I usually stay far away from this forum and any threads having anything to do with spanking, because it is too painful to be constantly confronted with the fact that people still do this to their children. But long ago (when I found out a family member was spanking) I spent some time compiling a file of reasons not to spank. Here it is.

_Mod note: Text removed for copyright violations. See my post on this thread and please contact me if you would like to edit and repost.
Pamela_


----------



## seven_lux (Jun 13, 2003)

Thanks for that, it was all so very true.

I was especially disturbed by the "If you spank your wife read this", because you just know how many people out there believe that doing that to kids is GREAT and FINE...hopefully seeing it like would make them think.
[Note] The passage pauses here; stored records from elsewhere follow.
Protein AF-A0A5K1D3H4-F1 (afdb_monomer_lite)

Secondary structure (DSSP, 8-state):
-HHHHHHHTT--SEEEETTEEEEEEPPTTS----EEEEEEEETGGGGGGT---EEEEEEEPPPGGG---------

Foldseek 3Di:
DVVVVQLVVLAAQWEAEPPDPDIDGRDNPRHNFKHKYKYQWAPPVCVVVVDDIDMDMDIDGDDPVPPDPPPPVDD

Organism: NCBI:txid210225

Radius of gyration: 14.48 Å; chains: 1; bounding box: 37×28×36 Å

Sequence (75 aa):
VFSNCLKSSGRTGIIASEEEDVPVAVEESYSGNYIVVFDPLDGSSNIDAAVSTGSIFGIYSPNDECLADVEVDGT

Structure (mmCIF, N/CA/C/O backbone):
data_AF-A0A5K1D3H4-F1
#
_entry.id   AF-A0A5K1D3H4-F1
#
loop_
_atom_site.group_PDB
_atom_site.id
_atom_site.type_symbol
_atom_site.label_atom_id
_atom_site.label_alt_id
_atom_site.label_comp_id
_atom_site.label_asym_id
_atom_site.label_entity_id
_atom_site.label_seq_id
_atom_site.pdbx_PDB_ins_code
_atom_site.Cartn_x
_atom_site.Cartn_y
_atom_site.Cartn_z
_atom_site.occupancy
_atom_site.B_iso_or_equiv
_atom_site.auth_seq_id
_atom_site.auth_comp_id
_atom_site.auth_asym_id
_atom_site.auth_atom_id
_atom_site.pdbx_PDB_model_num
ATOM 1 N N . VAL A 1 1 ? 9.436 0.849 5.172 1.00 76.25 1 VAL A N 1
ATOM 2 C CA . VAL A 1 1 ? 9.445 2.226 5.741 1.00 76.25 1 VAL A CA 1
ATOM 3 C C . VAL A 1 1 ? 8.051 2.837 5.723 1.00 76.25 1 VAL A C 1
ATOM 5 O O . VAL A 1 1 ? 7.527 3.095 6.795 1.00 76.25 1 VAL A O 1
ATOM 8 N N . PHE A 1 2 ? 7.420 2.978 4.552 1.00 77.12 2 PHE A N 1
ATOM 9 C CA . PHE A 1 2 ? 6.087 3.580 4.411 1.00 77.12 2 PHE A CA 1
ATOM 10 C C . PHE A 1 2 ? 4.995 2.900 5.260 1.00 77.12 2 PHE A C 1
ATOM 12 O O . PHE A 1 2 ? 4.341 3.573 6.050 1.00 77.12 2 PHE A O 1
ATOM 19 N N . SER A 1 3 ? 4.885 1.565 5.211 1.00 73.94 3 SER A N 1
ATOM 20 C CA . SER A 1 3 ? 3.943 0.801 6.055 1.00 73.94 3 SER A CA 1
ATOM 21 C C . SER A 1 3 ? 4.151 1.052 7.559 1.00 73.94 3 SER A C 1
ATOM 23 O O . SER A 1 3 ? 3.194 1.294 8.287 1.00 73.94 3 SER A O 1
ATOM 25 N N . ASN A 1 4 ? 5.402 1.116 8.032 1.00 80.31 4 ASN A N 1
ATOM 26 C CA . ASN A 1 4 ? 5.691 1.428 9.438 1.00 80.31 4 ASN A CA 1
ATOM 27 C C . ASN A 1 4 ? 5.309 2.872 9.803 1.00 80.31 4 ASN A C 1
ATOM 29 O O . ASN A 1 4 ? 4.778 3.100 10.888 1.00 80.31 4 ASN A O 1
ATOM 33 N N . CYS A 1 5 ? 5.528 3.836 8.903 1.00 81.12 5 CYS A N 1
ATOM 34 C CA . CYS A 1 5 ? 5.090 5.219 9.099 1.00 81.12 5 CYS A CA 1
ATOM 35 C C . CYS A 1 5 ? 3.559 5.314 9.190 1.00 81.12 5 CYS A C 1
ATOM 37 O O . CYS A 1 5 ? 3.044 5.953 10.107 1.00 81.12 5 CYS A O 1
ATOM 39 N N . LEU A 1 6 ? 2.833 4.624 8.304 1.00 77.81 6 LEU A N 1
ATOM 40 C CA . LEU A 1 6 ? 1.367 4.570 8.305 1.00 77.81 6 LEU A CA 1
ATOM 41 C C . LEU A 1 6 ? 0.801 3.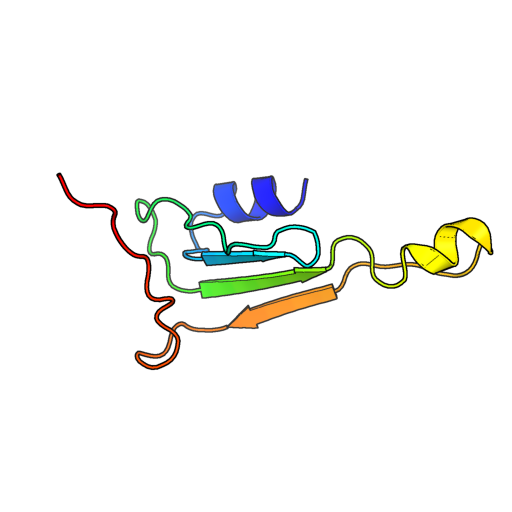907 9.562 1.00 77.81 6 LEU A C 1
ATOM 43 O O . LEU A 1 6 ? -0.156 4.428 10.136 1.00 77.81 6 LEU A O 1
ATOM 47 N N . LYS A 1 7 ? 1.419 2.810 10.014 1.00 74.81 7 LYS A N 1
ATOM 48 C CA . LYS A 1 7 ? 1.080 2.134 11.275 1.00 74.81 7 LYS A CA 1
ATOM 49 C C . LYS A 1 7 ? 1.299 3.057 12.475 1.00 74.81 7 LYS A C 1
ATOM 51 O O . LYS A 1 7 ? 0.447 3.145 13.348 1.00 74.81 7 LYS A O 1
ATOM 56 N N . SER A 1 8 ? 2.399 3.813 12.485 1.00 77.06 8 SER A N 1
ATOM 57 C CA . SER A 1 8 ? 2.697 4.773 13.559 1.00 77.06 8 SER A CA 1
ATOM 58 C C . SER A 1 8 ? 1.827 6.036 13.535 1.00 77.06 8 SER A C 1
ATOM 60 O O . SER A 1 8 ? 1.740 6.733 14.542 1.00 77.06 8 SER A O 1
ATOM 62 N N . SER A 1 9 ? 1.177 6.345 12.405 1.00 74.88 9 SER A N 1
ATOM 63 C CA . SER A 1 9 ? 0.357 7.552 12.263 1.00 74.88 9 SER A CA 1
ATOM 64 C C . SER A 1 9 ? -0.926 7.505 13.095 1.00 74.88 9 SER A C 1
ATOM 66 O O . SER A 1 9 ? -1.517 8.563 13.310 1.00 74.88 9 SER A O 1
ATOM 68 N N . GLY A 1 10 ? -1.395 6.319 13.499 1.00 70.25 10 GLY A N 1
ATOM 69 C CA . GLY A 1 10 ? -2.633 6.166 14.268 1.00 70.25 10 GLY A CA 1
ATOM 70 C C . GLY A 1 10 ? -3.880 6.712 13.557 1.00 70.25 10 GLY A C 1
ATOM 71 O O . GLY A 1 10 ? -4.775 7.255 14.188 1.00 70.25 10 GLY A O 1
ATOM 72 N N . ARG A 1 11 ? -3.910 6.702 12.222 1.00 70.25 11 ARG A N 1
ATOM 73 C CA . ARG A 1 11 ? -5.076 7.153 11.430 1.00 70.25 11 ARG A CA 1
ATOM 74 C C . ARG A 1 11 ? -5.488 6.142 10.367 1.00 70.25 11 ARG A C 1
ATOM 76 O O . ARG A 1 11 ? -6.502 6.330 9.708 1.00 70.25 11 ARG A O 1
ATOM 83 N N . THR A 1 12 ? -4.690 5.097 10.194 1.00 71.25 12 THR A N 1
ATOM 84 C CA . THR A 1 12 ? -4.854 4.088 9.155 1.00 71.25 12 THR A CA 1
ATOM 85 C C . THR A 1 12 ? -5.468 2.857 9.797 1.00 71.25 12 THR A C 1
ATOM 87 O O . THR A 1 12 ? -4.890 2.359 10.755 1.00 71.25 12 THR A O 1
ATOM 90 N N . GLY A 1 13 ? -6.617 2.398 9.303 1.00 74.88 13 GLY A N 1
ATOM 91 C CA . GLY A 1 13 ? -7.258 1.161 9.765 1.00 74.88 13 GLY A CA 1
ATOM 92 C C . GLY A 1 13 ? -6.859 -0.050 8.923 1.00 74.88 13 GLY A C 1
ATOM 93 O O . GLY A 1 13 ? -6.643 -1.136 9.450 1.00 74.88 13 GLY A O 1
ATOM 94 N N . ILE A 1 14 ? -6.697 0.148 7.612 1.00 79.25 14 ILE A N 1
ATOM 95 C CA . ILE A 1 14 ? -6.350 -0.910 6.657 1.00 79.25 14 ILE A CA 1
ATOM 96 C C . ILE A 1 14 ? -5.245 -0.404 5.730 1.00 79.25 14 ILE A C 1
ATOM 98 O O . ILE A 1 14 ? -5.320 0.722 5.229 1.00 79.25 14 ILE A O 1
ATOM 102 N N . ILE A 1 15 ? -4.229 -1.236 5.499 1.00 82.94 15 ILE A N 1
ATOM 103 C CA . ILE A 1 15 ? -3.160 -0.994 4.526 1.00 82.94 15 ILE A CA 1
ATOM 104 C C . ILE A 1 15 ? -3.178 -2.113 3.485 1.00 82.94 15 ILE A C 1
ATOM 106 O O . ILE A 1 15 ? -2.973 -3.270 3.835 1.00 82.94 15 ILE A O 1
ATOM 110 N N . ALA A 1 16 ? -3.359 -1.766 2.214 1.00 83.75 16 ALA A N 1
ATOM 111 C CA . ALA A 1 16 ? -3.164 -2.676 1.087 1.00 83.75 16 ALA A CA 1
ATOM 112 C C . ALA A 1 16 ? -1.907 -2.274 0.303 1.00 83.75 16 ALA A C 1
ATOM 114 O O . ALA A 1 16 ? -1.648 -1.080 0.120 1.00 83.75 16 ALA A O 1
ATOM 115 N N . SER A 1 17 ? -1.126 -3.256 -0.143 1.00 83.81 17 SER A N 1
ATOM 116 C CA . SER A 1 17 ? 0.130 -3.048 -0.869 1.00 83.81 17 SER A CA 1
ATOM 117 C C . SER A 1 17 ? 0.191 -3.956 -2.091 1.00 83.81 17 SER A C 1
ATOM 119 O O . SER A 1 17 ? -0.295 -5.073 -2.009 1.00 83.81 17 SER A O 1
ATOM 121 N N . GLU A 1 18 ? 0.808 -3.514 -3.190 1.00 81.06 18 GLU A N 1
ATOM 122 C CA . GLU A 1 18 ? 1.032 -4.370 -4.376 1.00 81.06 18 GLU A CA 1
ATOM 123 C C . GLU A 1 18 ? 1.857 -5.626 -4.039 1.00 81.06 18 GLU A C 1
ATOM 125 O O . GLU A 1 18 ? 1.543 -6.719 -4.491 1.00 81.06 18 GLU A O 1
ATOM 130 N N . GLU A 1 19 ? 2.826 -5.481 -3.137 1.00 79.62 19 GLU A N 1
ATOM 131 C CA . GLU A 1 19 ? 3.676 -6.571 -2.633 1.00 79.62 19 GLU A CA 1
ATOM 132 C C . GLU A 1 19 ? 2.982 -7.565 -1.669 1.00 79.62 19 GLU A C 1
ATOM 134 O O . GLU A 1 19 ? 3.585 -8.569 -1.295 1.00 79.62 19 GLU A O 1
ATOM 139 N N . GLU A 1 20 ? 1.757 -7.292 -1.199 1.00 79.06 20 GLU A N 1
ATOM 140 C CA . GLU A 1 20 ? 1.070 -8.112 -0.185 1.00 79.06 20 GLU A CA 1
ATOM 141 C C . GLU A 1 20 ? -0.302 -8.577 -0.700 1.00 79.06 20 GLU A C 1
ATOM 143 O O . GLU A 1 20 ? -1.188 -7.758 -0.939 1.00 79.06 20 GLU A O 1
ATOM 148 N N . ASP A 1 21 ? -0.514 -9.894 -0.797 1.00 77.81 21 ASP A N 1
ATOM 149 C CA . ASP A 1 21 ? -1.781 -10.472 -1.287 1.00 77.81 21 ASP A CA 1
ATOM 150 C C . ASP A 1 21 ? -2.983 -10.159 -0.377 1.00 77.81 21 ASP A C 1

Probably not though, because all these things can be so easily rationalized in ones mind who is given to that behaviour anyway..

It's so damn wrong.
Doesn't it just break your heart.


----------



## angelrose (Jan 1, 2003)

I agree with you... it is heartwrenching that so many still "spank" their children...and that they think it is ok...it makes me sad too.

Kellina~


----------



## moss (Feb 7, 2004)

i'm bumping this up.

i just read on another thread that there are some mdc regular's who spank their kids.

i hope that they see this and read it and take it to heart.


----------



## pugmadmama (Dec 11, 2003)

Wow, those hipmama archieves brought back a lot of memories. Thank you for sharing that.

If it's possible, I believe more strongly today than I did when I wrote those words that violence towards children is unacceptable. As my son approaches his teen years, this bond of trust and respect, based on non-violence, becomes even more important.


----------



## Evergreen (Nov 6, 2002)

Gotta print that out! It has so much powerful information!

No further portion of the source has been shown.